[Opening The records section]
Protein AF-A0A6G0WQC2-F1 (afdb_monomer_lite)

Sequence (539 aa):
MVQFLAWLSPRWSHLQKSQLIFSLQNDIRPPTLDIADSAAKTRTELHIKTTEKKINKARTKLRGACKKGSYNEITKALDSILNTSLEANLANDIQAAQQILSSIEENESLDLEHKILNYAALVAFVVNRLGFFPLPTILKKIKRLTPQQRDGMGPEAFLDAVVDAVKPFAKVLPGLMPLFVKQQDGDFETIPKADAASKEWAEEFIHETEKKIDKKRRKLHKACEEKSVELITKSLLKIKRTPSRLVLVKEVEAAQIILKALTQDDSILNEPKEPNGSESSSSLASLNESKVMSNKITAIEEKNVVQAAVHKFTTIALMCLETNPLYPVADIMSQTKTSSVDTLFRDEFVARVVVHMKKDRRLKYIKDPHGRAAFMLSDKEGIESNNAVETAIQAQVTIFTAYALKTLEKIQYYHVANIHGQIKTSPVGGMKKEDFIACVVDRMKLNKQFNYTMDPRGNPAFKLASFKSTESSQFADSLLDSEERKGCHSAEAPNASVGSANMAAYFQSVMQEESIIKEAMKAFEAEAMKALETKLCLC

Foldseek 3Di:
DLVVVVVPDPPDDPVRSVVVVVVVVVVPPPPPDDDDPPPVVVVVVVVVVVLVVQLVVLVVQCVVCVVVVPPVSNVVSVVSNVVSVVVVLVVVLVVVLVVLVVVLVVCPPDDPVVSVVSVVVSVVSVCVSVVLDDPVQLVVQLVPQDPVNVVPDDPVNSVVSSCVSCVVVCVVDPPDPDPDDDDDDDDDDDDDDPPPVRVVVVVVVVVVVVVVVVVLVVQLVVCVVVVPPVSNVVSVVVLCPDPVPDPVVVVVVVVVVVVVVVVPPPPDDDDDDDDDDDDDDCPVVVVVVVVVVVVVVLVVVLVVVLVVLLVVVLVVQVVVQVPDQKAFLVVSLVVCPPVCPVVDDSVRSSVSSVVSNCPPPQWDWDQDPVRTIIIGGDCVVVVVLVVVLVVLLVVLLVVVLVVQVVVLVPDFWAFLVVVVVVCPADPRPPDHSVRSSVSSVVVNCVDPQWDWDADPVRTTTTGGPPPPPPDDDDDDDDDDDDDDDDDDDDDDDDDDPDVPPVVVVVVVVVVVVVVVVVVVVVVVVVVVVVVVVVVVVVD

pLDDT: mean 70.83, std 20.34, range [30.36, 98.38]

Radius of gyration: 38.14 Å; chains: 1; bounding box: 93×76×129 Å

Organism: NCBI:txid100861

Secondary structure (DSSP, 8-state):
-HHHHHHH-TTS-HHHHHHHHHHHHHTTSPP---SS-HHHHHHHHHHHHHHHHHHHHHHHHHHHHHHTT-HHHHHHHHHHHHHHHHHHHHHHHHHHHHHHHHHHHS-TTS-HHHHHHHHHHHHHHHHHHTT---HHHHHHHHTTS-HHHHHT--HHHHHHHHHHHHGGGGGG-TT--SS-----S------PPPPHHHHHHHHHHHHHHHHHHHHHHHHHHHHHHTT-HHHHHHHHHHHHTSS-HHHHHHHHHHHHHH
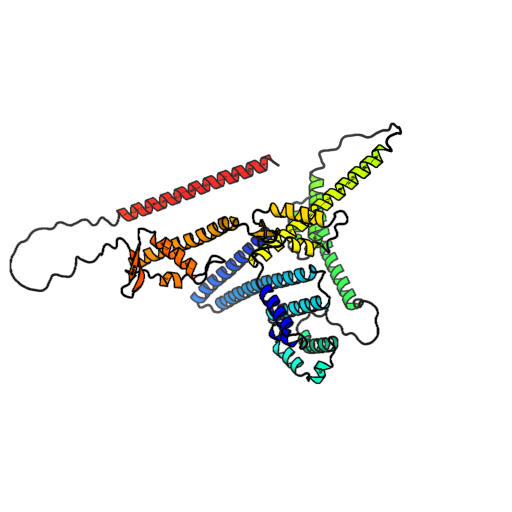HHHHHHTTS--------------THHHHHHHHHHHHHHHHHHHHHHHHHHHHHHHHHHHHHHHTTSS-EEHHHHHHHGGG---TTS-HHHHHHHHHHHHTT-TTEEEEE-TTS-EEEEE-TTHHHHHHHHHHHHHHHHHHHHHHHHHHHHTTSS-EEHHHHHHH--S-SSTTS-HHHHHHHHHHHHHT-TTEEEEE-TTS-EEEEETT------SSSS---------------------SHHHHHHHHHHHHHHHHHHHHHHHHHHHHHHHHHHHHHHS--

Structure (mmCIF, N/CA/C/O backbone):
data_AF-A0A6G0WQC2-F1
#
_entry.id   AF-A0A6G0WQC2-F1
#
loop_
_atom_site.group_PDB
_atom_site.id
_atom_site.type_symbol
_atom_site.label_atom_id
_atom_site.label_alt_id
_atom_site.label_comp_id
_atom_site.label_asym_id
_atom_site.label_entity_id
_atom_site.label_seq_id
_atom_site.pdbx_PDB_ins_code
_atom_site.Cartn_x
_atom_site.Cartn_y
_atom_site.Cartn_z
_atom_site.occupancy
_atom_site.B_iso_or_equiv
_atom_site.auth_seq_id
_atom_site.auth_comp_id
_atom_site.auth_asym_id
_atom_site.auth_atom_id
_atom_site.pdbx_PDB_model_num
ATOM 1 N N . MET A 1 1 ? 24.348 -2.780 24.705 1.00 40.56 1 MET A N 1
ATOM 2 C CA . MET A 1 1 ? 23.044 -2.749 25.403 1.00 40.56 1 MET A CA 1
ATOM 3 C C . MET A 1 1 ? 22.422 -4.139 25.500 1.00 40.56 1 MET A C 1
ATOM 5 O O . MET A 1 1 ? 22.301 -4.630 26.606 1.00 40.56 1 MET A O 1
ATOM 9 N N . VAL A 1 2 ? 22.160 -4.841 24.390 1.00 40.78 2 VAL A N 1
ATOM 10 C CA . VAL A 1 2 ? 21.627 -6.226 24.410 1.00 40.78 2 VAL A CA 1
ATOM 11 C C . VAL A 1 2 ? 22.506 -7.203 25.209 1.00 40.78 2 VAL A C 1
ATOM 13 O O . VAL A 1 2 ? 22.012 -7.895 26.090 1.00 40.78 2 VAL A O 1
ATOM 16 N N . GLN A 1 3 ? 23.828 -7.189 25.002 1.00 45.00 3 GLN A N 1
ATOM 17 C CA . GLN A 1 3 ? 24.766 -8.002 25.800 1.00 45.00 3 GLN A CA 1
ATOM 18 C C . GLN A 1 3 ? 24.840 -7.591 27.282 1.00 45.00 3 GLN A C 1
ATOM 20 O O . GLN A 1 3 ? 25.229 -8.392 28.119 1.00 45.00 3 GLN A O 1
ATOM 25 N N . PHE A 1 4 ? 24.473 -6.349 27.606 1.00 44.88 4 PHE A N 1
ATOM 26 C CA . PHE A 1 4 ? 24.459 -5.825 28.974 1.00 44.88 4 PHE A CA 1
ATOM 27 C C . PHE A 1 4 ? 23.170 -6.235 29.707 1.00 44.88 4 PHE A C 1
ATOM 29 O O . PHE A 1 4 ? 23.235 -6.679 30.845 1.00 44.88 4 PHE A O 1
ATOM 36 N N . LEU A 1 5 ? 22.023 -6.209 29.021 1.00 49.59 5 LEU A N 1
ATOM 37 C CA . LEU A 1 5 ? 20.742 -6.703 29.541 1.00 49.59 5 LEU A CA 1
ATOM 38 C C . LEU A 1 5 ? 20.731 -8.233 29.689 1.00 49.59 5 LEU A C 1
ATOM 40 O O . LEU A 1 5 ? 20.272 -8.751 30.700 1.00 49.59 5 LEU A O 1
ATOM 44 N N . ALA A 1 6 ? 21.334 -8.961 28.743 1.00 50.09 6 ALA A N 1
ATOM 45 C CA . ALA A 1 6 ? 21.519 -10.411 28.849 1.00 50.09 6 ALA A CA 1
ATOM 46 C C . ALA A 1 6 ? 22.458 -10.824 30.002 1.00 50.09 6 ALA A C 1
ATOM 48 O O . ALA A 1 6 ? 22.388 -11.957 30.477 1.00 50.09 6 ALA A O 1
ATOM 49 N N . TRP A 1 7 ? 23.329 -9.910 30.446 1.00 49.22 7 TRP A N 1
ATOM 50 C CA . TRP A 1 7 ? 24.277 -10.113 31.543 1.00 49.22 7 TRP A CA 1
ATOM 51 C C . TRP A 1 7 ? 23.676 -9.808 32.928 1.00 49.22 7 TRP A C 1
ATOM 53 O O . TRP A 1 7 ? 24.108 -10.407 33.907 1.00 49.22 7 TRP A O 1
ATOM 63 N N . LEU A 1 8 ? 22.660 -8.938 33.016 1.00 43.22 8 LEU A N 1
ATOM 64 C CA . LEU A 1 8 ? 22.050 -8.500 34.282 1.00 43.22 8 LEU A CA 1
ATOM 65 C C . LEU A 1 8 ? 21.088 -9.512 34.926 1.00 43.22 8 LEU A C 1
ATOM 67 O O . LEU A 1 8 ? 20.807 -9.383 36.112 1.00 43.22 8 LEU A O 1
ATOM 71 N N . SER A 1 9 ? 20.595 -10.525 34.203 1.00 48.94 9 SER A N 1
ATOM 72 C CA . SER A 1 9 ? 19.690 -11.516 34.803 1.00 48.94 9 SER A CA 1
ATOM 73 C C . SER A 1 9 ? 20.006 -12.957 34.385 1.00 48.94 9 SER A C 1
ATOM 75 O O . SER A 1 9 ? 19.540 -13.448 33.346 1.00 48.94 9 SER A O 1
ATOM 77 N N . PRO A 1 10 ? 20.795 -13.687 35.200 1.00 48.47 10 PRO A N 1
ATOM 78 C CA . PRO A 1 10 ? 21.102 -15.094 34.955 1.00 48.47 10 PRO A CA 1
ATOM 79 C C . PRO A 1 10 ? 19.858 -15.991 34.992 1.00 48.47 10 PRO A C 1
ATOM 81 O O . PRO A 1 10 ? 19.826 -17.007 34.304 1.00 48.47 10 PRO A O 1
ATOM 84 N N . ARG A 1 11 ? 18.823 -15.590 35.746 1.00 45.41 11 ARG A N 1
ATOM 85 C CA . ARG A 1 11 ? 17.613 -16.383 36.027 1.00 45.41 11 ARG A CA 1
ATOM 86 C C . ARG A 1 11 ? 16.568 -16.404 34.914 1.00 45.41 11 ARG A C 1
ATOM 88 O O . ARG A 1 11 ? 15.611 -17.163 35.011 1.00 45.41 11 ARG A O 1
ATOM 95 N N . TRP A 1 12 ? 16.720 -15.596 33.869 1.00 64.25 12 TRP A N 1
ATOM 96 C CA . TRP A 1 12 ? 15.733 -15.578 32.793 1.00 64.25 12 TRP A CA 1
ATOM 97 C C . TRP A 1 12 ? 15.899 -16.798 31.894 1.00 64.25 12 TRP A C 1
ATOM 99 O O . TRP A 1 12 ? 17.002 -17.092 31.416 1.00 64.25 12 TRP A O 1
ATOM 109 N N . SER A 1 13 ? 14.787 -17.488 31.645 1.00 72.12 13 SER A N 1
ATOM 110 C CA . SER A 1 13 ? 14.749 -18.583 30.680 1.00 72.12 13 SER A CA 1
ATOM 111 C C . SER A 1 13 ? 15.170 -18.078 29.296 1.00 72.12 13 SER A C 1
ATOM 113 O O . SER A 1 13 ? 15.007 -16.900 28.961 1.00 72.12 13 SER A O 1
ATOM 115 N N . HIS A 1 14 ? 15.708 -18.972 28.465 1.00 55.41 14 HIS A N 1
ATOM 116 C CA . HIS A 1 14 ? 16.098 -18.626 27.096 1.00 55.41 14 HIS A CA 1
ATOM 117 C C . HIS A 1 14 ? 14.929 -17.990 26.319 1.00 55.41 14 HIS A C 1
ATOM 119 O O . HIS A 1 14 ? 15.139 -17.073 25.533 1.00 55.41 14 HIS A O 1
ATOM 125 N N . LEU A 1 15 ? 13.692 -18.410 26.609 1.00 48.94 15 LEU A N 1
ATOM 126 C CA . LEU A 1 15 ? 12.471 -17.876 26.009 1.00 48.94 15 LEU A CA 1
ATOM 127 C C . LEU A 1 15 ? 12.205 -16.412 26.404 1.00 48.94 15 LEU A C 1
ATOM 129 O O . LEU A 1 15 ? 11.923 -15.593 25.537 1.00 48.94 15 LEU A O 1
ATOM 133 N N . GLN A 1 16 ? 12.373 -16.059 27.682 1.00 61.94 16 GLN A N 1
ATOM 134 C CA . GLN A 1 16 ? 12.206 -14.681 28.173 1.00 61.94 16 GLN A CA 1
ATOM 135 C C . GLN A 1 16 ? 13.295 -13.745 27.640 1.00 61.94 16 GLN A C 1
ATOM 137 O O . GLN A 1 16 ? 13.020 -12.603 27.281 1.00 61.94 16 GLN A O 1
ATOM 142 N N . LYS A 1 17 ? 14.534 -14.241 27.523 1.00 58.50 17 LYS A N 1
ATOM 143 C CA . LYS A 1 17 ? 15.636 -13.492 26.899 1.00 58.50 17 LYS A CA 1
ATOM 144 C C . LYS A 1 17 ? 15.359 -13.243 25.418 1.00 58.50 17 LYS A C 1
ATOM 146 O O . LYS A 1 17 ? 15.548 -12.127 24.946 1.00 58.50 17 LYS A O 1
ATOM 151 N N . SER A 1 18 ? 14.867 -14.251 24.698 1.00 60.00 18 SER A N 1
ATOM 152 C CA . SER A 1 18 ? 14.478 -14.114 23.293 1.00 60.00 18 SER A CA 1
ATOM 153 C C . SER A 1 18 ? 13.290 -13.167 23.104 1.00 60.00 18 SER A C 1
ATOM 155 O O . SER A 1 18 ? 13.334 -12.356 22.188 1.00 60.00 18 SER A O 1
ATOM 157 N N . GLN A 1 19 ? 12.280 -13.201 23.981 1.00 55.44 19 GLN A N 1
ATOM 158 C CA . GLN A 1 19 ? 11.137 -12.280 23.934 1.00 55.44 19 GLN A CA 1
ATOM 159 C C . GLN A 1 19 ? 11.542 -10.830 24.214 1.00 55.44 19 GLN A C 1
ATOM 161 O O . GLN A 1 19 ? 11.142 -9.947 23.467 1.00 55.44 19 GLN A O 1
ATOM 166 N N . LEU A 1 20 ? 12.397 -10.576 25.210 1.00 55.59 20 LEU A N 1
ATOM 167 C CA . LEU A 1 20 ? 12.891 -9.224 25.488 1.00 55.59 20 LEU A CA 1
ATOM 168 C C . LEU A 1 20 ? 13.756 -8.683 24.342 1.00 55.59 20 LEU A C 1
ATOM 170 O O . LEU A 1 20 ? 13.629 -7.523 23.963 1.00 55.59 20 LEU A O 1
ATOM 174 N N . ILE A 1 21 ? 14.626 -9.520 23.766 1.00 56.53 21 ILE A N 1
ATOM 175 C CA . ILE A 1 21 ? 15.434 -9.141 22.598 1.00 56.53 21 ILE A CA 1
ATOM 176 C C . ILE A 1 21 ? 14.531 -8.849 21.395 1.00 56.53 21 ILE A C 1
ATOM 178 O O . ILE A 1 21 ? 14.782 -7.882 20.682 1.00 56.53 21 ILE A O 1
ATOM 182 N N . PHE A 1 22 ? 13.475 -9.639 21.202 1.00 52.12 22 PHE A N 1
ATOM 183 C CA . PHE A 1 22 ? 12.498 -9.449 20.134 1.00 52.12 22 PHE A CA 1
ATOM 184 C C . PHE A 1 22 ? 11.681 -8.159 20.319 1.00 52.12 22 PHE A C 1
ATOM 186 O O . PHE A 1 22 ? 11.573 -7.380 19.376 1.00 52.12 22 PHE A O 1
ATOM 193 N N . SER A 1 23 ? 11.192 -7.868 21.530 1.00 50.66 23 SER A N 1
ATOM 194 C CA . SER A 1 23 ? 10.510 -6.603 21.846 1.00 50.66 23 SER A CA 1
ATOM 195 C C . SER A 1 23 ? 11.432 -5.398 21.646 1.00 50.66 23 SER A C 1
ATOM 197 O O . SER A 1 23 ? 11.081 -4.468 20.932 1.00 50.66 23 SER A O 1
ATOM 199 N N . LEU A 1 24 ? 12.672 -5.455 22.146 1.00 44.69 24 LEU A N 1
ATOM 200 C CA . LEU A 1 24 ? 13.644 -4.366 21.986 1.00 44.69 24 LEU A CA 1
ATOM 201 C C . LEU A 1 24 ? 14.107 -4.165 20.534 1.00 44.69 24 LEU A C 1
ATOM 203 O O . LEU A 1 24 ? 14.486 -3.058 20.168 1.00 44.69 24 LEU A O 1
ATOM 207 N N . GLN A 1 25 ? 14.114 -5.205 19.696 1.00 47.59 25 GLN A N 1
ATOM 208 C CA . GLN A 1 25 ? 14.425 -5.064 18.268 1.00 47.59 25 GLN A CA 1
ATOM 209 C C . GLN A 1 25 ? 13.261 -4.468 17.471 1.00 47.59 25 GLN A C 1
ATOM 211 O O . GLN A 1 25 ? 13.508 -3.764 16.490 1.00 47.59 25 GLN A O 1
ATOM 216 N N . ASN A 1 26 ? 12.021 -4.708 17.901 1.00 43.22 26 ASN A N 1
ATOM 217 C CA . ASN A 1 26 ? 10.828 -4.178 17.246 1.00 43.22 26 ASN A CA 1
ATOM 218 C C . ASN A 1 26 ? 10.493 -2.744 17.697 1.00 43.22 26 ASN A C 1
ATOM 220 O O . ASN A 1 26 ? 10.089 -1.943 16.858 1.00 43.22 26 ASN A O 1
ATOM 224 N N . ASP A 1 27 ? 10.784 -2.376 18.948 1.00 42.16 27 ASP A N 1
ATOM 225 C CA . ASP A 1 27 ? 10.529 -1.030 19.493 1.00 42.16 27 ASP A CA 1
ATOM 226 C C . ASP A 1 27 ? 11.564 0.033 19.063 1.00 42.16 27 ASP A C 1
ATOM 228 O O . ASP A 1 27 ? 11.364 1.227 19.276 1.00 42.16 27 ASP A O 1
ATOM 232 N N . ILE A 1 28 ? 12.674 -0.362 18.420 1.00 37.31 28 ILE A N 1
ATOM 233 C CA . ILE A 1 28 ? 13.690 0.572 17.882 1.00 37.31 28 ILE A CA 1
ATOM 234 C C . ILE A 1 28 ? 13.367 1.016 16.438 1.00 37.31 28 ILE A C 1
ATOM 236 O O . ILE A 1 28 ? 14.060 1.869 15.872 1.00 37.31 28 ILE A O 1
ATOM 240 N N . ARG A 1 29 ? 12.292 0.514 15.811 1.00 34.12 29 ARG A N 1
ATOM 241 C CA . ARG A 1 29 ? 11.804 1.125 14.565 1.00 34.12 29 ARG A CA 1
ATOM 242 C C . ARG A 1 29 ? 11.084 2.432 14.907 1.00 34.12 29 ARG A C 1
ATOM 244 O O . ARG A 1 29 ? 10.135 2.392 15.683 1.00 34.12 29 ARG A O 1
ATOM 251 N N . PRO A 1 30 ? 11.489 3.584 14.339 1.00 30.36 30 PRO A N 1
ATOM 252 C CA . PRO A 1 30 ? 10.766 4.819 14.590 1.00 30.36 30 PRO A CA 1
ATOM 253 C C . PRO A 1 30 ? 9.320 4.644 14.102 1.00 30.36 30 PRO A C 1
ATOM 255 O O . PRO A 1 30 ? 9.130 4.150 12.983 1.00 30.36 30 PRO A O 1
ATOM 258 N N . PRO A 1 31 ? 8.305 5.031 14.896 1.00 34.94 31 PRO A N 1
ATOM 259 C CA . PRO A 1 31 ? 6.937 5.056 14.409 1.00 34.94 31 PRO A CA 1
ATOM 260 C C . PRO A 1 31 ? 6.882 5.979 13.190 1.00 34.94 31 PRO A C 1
[Closing The records section]
> **Exercise aim**:
Could you retype exactly the lines above, starting at the line that contains "ATOM 166 N N" and ending at the line that contains "ATOM 183 C CA", and nothing more?

> **Answer to the problem**:
ATOM 166 N N . LEU A 1 20 ? 12.397 -10.576 25.210 1.00 55.59 20 LEU A N 1
ATOM 167 C CA . LEU A 1 20 ? 12.891 -9.224 25.488 1.00 55.59 20 LEU A CA 1
ATOM 168 C C . LEU A 1 20 ? 13.756 -8.683 24.342 1.00 55.59 20 LEU A C 1
ATOM 170 O O . LEU A 1 20 ? 13.629 -7.523 23.963 1.00 55.59 20 LEU A O 1
ATOM 174 N N . ILE A 1 21 ? 14.626 -9.520 23.766 1.00 56.53 21 ILE A N 1
ATOM 175 C CA . ILE A 1 21 ? 15.434 -9.141 22.598 1.00 56.53 21 ILE A CA 1
ATOM 176 C C . ILE A 1 21 ? 14.531 -8.849 21.395 1.00 56.53 21 ILE A C 1
ATOM 178 O O . ILE A 1 21 ? 14.782 -7.882 20.682 1.00 56.53 21 ILE A O 1
ATOM 182 N N . PHE A 1 22 ? 13.475 -9.639 21.202 1.00 52.12 22 PHE A N 1
ATOM 183 C CA . PHE A 1 22 ? 12.498 -9.449 20.134 1.00 52.12 22 PHE A CA 1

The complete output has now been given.